### TASK GOAL
Of the lines in the data below, write out exactly those from the one holding "ATOM 134 N N" through the one holding "ATOM 138 O O", both included.

### Items from a data source
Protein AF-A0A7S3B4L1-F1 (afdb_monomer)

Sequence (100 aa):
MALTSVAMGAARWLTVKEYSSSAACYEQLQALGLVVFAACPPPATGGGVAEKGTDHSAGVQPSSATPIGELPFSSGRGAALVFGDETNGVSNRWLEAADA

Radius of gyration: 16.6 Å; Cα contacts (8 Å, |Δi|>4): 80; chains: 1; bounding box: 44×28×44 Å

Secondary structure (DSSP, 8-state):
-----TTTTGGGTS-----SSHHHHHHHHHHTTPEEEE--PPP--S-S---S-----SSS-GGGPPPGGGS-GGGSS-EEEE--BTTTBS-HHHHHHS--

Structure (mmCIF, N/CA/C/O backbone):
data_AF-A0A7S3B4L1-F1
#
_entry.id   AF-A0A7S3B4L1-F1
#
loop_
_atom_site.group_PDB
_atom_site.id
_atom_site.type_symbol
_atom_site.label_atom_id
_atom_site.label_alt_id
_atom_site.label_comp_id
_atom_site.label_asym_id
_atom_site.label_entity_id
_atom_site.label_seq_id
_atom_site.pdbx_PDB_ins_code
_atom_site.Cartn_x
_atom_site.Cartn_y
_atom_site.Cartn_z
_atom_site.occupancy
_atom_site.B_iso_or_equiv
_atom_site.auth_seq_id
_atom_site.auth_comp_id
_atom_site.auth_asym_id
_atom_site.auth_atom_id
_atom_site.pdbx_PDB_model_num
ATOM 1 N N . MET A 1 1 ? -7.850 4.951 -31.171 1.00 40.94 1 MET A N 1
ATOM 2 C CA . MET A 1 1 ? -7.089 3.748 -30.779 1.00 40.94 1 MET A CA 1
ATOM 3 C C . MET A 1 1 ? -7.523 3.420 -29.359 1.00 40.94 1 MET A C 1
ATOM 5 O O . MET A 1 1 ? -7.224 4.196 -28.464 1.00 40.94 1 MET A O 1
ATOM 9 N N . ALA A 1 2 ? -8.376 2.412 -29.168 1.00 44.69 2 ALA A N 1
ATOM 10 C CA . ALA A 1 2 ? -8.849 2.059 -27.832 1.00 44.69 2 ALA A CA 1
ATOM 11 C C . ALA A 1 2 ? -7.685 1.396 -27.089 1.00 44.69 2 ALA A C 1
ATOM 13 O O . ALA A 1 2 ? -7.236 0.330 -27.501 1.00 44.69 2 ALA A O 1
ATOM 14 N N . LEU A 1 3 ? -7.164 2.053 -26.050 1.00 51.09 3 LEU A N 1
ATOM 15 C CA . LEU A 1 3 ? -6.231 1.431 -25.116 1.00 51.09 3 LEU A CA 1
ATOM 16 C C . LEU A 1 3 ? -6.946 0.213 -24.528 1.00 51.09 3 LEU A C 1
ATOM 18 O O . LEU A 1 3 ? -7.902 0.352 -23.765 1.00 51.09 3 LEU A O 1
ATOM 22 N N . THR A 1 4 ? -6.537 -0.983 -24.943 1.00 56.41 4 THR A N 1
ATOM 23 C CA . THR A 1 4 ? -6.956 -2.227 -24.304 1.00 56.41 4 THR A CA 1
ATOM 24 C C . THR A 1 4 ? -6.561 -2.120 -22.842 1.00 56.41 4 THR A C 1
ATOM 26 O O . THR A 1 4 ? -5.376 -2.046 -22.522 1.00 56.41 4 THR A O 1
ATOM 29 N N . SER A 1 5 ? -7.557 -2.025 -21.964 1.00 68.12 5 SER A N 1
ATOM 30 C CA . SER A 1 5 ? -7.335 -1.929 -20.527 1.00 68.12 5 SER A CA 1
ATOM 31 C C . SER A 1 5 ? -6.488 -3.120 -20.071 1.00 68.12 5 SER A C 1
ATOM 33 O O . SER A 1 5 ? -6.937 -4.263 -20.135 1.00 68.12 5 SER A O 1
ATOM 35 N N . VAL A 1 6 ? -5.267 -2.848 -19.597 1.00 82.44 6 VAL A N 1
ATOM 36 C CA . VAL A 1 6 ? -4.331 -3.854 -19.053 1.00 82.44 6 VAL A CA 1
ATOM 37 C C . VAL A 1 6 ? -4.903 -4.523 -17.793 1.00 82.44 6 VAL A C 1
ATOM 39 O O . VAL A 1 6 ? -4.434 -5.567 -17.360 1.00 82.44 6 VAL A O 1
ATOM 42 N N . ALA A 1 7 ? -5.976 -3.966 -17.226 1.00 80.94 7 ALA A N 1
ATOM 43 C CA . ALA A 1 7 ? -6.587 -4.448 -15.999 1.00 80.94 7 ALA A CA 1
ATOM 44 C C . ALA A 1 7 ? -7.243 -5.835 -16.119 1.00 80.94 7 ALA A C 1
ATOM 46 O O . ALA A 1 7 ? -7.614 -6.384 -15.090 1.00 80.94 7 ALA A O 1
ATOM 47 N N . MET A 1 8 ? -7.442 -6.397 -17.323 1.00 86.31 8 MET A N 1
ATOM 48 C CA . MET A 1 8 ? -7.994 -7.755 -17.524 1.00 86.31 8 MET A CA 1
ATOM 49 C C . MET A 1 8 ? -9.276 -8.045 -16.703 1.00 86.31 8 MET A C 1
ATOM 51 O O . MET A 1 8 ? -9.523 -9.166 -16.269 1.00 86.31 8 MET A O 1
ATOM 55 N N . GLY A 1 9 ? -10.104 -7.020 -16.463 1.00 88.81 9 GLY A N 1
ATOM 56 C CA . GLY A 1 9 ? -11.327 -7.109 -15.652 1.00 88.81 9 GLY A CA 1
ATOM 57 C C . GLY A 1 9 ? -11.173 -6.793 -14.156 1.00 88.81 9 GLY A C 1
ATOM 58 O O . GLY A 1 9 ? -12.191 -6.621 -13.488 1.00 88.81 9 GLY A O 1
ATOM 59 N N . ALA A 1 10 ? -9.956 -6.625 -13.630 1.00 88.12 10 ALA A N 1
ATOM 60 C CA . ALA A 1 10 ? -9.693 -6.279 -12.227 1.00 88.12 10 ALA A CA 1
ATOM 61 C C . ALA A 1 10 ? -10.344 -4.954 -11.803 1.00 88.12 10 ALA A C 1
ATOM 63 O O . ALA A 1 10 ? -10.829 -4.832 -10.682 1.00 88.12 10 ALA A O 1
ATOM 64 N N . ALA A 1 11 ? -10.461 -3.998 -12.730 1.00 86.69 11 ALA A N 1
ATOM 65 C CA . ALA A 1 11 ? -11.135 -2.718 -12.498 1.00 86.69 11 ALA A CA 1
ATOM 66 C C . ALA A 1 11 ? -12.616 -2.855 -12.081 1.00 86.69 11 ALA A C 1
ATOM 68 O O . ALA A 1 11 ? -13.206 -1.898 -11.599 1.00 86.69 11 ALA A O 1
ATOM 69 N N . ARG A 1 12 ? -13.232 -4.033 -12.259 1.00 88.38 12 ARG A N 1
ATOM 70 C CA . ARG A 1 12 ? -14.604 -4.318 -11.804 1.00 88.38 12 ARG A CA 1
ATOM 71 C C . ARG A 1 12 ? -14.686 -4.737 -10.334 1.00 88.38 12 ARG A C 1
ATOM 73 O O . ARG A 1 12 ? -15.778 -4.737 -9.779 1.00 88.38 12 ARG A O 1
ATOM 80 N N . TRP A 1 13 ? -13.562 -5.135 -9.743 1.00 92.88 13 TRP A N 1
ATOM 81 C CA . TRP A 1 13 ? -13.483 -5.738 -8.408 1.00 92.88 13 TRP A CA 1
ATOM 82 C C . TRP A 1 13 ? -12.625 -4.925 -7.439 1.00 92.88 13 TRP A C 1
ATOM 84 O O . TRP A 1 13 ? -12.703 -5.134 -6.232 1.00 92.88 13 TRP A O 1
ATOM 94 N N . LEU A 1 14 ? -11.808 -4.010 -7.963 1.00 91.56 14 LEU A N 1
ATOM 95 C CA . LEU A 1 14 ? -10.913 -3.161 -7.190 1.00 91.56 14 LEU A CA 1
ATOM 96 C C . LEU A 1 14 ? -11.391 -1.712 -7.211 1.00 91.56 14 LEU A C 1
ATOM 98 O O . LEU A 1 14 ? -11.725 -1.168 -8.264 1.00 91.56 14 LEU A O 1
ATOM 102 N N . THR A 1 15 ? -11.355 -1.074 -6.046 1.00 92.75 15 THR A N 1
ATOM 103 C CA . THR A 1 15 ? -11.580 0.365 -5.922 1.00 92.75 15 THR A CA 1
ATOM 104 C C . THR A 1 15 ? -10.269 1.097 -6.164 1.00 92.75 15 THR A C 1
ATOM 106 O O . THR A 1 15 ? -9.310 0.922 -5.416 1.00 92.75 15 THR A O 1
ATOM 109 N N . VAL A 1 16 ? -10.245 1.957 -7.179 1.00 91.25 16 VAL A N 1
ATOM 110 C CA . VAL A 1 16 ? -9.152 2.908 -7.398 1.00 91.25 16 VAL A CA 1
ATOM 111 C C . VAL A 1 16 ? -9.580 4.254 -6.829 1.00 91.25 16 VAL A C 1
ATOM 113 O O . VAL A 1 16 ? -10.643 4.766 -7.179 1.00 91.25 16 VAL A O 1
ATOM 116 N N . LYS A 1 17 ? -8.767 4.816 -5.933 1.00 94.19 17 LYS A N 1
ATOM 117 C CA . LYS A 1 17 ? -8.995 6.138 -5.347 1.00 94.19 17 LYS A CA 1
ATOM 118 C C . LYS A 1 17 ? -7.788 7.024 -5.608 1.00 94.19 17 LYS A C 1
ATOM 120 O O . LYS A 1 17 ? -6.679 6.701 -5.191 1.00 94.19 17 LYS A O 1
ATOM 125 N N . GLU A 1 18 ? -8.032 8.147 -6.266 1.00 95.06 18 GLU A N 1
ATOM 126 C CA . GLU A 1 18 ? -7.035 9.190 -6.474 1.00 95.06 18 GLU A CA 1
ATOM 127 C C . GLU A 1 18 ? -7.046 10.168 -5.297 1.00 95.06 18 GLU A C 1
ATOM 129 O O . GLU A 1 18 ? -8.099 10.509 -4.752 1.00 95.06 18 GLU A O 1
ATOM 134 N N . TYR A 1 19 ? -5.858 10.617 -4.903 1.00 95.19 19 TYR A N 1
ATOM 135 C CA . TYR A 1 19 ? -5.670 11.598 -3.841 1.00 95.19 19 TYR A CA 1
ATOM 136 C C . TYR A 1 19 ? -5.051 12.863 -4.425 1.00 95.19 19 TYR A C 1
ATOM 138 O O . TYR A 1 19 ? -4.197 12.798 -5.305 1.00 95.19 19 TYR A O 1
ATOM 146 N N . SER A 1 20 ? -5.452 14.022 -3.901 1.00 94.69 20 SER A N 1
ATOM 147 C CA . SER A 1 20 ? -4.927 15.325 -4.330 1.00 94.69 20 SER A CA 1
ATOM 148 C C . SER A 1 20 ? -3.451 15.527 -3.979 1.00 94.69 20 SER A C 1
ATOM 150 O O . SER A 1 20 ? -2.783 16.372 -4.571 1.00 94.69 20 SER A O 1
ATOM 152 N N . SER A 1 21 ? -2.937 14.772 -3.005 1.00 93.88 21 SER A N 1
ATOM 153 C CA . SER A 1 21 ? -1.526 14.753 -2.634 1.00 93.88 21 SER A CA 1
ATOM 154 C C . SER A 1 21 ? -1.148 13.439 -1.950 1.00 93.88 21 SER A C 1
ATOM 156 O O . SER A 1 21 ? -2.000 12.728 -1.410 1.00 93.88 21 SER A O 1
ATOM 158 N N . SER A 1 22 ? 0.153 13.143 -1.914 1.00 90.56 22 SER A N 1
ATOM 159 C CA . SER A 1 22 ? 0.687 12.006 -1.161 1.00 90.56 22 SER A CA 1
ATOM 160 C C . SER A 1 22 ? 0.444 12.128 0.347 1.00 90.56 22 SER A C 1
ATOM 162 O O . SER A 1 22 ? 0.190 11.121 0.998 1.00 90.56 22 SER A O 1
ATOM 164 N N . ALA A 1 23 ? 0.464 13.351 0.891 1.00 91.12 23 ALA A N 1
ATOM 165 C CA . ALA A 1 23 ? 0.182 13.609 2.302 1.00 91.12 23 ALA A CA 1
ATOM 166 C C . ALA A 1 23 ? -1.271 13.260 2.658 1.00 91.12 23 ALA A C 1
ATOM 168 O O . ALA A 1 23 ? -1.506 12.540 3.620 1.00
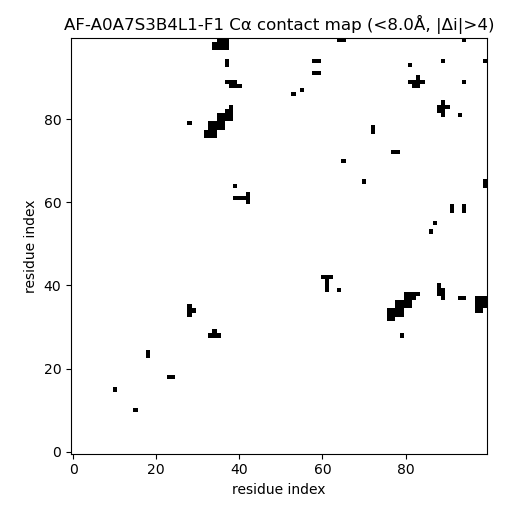 91.12 23 ALA A O 1
ATOM 169 N N . ALA A 1 24 ? -2.233 13.670 1.822 1.00 94.25 24 ALA A N 1
ATOM 170 C CA . ALA A 1 24 ? -3.642 13.323 2.013 1.00 94.25 24 ALA A CA 1
ATOM 171 C C . ALA A 1 24 ? -3.888 11.804 1.941 1.00 94.25 24 ALA A C 1
ATOM 173 O O . ALA A 1 24 ? -4.743 11.274 2.649 1.00 94.25 24 ALA A O 1
ATOM 174 N N . CYS A 1 25 ? -3.132 11.091 1.098 1.00 95.12 25 CYS A N 1
ATOM 175 C CA . CYS
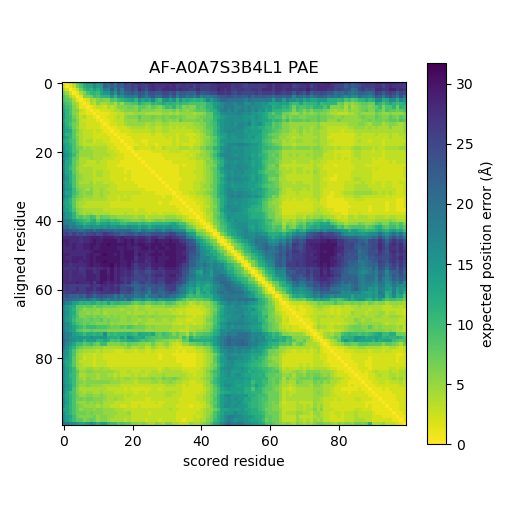 A 1 25 ? -3.154 9.630 1.076 1.00 95.12 25 CYS A CA 1
ATOM 176 C C . CYS A 1 25 ? -2.655 9.055 2.408 1.00 95.12 25 CYS A C 1
ATOM 178 O O . CYS A 1 25 ? -3.350 8.251 3.025 1.00 95.12 25 CYS A O 1
ATOM 180 N N . TYR A 1 26 ? -1.496 9.510 2.885 1.00 92.38 26 TYR A N 1
ATOM 181 C CA . TYR A 1 26 ? -0.904 9.037 4.134 1.00 92.38 26 TYR 
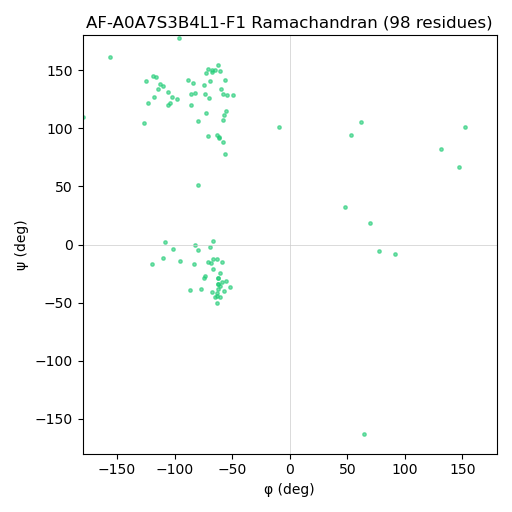A CA 1
ATOM 182 C C . TYR A 1 26 ? -1.804 9.289 5.357 1.00 92.38 26 TYR A C 1
ATOM 184 O O . TYR A 1 26 ? -2.051 8.365 6.130 1.00 92.38 26 TYR A O 1
ATOM 192 N N . GLU A 1 27 ? -2.384 10.485 5.487 1.00 93.06 27 GLU A N 1
ATOM 193 C CA . GLU A 1 27 ? -3.349 10.810 6.552 1.00 93.06 27 GLU A CA 1
ATOM 194 C C . GLU A 1 27 ? -4.559 9.864 6.543 1.00 93.06 27 GLU A C 1
ATOM 196 O O . GLU A 1 27 ? -5.013 9.405 7.592 1.00 93.06 27 GLU A O 1
ATOM 201 N N . GLN A 1 28 ? -5.066 9.513 5.357 1.00 94.69 28 GLN A N 1
ATOM 202 C CA . GLN A 1 28 ? -6.163 8.557 5.234 1.00 94.69 28 GLN A CA 1
ATOM 203 C C . GLN A 1 28 ? -5.740 7.139 5.657 1.00 94.69 28 GLN A C 1
ATOM 205 O O . GLN A 1 28 ? -6.519 6.449 6.316 1.00 94.69 28 GLN A O 1
ATOM 210 N N . LEU A 1 29 ? -4.531 6.693 5.299 1.00 93.31 29 LEU A N 1
ATOM 211 C CA . LEU A 1 29 ? -4.009 5.384 5.716 1.00 93.31 29 LEU A CA 1
ATOM 212 C C . LEU A 1 29 ? -3.859 5.308 7.241 1.00 93.31 29 LEU A C 1
ATOM 214 O O . LEU A 1 29 ? -4.269 4.315 7.846 1.00 93.31 29 LEU A O 1
ATOM 218 N N . GLN A 1 30 ? -3.366 6.383 7.862 1.00 90.56 30 GLN A N 1
ATOM 219 C CA . GLN A 1 30 ? -3.285 6.501 9.317 1.00 90.56 30 GLN A CA 1
ATOM 220 C C . GLN A 1 30 ? -4.668 6.483 9.975 1.00 90.56 30 GLN A C 1
ATOM 222 O O . GLN A 1 30 ? -4.871 5.765 10.953 1.00 90.56 30 GLN A O 1
ATOM 227 N N . ALA A 1 31 ? -5.645 7.211 9.424 1.00 93.00 31 ALA A N 1
ATOM 228 C CA . ALA A 1 31 ? -7.015 7.227 9.940 1.00 93.00 31 ALA A CA 1
ATOM 229 C C . ALA A 1 31 ? -7.692 5.844 9.883 1.00 93.00 31 ALA A C 1
ATOM 231 O O . ALA A 1 31 ? -8.542 5.533 10.716 1.00 93.00 31 ALA A O 1
ATOM 232 N N . LEU A 1 32 ? -7.303 5.000 8.922 1.00 92.12 32 LEU A N 1
ATOM 233 C CA . LEU A 1 32 ? -7.743 3.605 8.817 1.00 92.12 32 LEU A CA 1
ATOM 234 C C . LEU A 1 32 ? -6.984 2.654 9.764 1.00 92.12 32 LEU A C 1
ATOM 236 O O . LEU A 1 32 ? -7.321 1.472 9.834 1.00 92.12 32 LEU A O 1
ATOM 240 N N . GLY A 1 33 ? -5.969 3.139 10.484 1.00 91.00 33 GLY A N 1
ATOM 241 C CA . GLY A 1 33 ? -5.149 2.343 11.400 1.00 91.00 33 GLY A CA 1
ATOM 242 C C . GLY A 1 33 ? -4.224 1.339 10.704 1.00 91.00 33 GLY A C 1
ATOM 243 O O . GLY A 1 33 ? -3.761 0.387 11.350 1.00 91.00 33 GLY A O 1
ATOM 244 N N . LEU A 1 34 ? -3.970 1.531 9.404 1.00 91.50 34 LEU A N 1
ATOM 245 C CA . LEU A 1 34 ? -3.143 0.639 8.596 1.00 91.50 34 LEU A CA 1
ATOM 246 C C . LEU A 1 34 ? -1.664 0.782 8.960 1.00 91.50 34 LEU A C 1
ATOM 248 O O . LEU A 1 34 ? -1.210 1.866 9.313 1.00 91.50 34 LEU A O 1
ATOM 252 N N . VAL A 1 35 ? -0.930 -0.322 8.854 1.00 91.69 35 VAL A N 1
ATOM 253 C CA . VAL A 1 35 ? 0.537 -0.324 8.895 1.00 91.69 35 VAL A CA 1
ATOM 254 C C . VAL A 1 35 ? 1.050 -0.047 7.487 1.00 91.69 35 VAL A C 1
ATOM 256 O O . VAL A 1 35 ? 0.601 -0.686 6.535 1.00 91.69 35 VAL A O 1
ATOM 259 N N . VAL A 1 36 ? 1.953 0.911 7.340 1.00 92.00 36 VAL A N 1
ATOM 260 C CA . VAL A 1 36 ? 2.471 1.381 6.056 1.00 92.00 36 VAL A CA 1
ATOM 261 C C . VAL A 1 36 ? 3.870 0.820 5.841 1.00 92.00 36 VAL A C 1
ATOM 263 O O . VAL A 1 36 ? 4.769 1.099 6.622 1.00 92.00 36 VAL A O 1
ATOM 266 N N . PHE A 1 37 ? 4.067 0.080 4.755 1.00 92.50 37 PHE A N 1
ATOM 267 C CA . PHE A 1 37 ? 5.372 -0.443 4.354 1.00 92.50 37 PHE A CA 1
ATOM 268 C C . PHE A 1 37 ? 5.821 0.188 3.041 1.00 92.50 37 PHE A C 1
ATOM 270 O O . PHE A 1 37 ? 5.037 0.246 2.087 1.00 92.50 37 PHE A O 1
ATOM 277 N N . ALA A 1 38 ? 7.073 0.630 2.969 1.00 92.25 38 ALA A N 1
ATOM 278 C CA . ALA A 1 38 ? 7.642 1.221 1.764 1.00 92.25 38 ALA A CA 1
ATOM 279 C C . ALA A 1 38 ? 8.615 0.268 1.064 1.00 92.25 38 ALA A C 1
ATOM 281 O O . ALA A 1 38 ? 9.527 -0.290 1.666 1.00 92.25 38 ALA A O 1
ATOM 282 N N . ALA A 1 39 ? 8.442 0.095 -0.247 1.00 90.25 39 ALA A N 1
ATOM 283 C CA . ALA A 1 39 ? 9.367 -0.698 -1.041 1.00 90.25 39 ALA A CA 1
ATOM 284 C C . ALA A 1 39 ? 10.690 0.058 -1.256 1.00 90.25 39 ALA A C 1
ATOM 286 O O . ALA A 1 39 ? 10.698 1.196 -1.728 1.00 90.25 39 ALA A O 1
ATOM 287 N N . CYS A 1 40 ? 11.808 -0.606 -0.967 1.00 84.25 40 CYS A N 1
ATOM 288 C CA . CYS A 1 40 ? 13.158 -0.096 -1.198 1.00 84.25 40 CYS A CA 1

### WORKED SOLUTION
ATOM 134 N N . TYR A 1 19 ? -5.858 10.617 -4.903 1.00 95.19 19 TYR A N 1
ATOM 135 C CA . TYR A 1 19 ? -5.670 11.598 -3.841 1.00 95.19 19 TYR A CA 1
ATOM 136 C C . TYR A 1 19 ? -5.051 12.863 -4.425 1.00 95.19 19 TYR A C 1
ATOM 138 O O . TYR A 1 19 ? -4.197 12.798 -5.305 1.00 95.19 19 TYR A O 1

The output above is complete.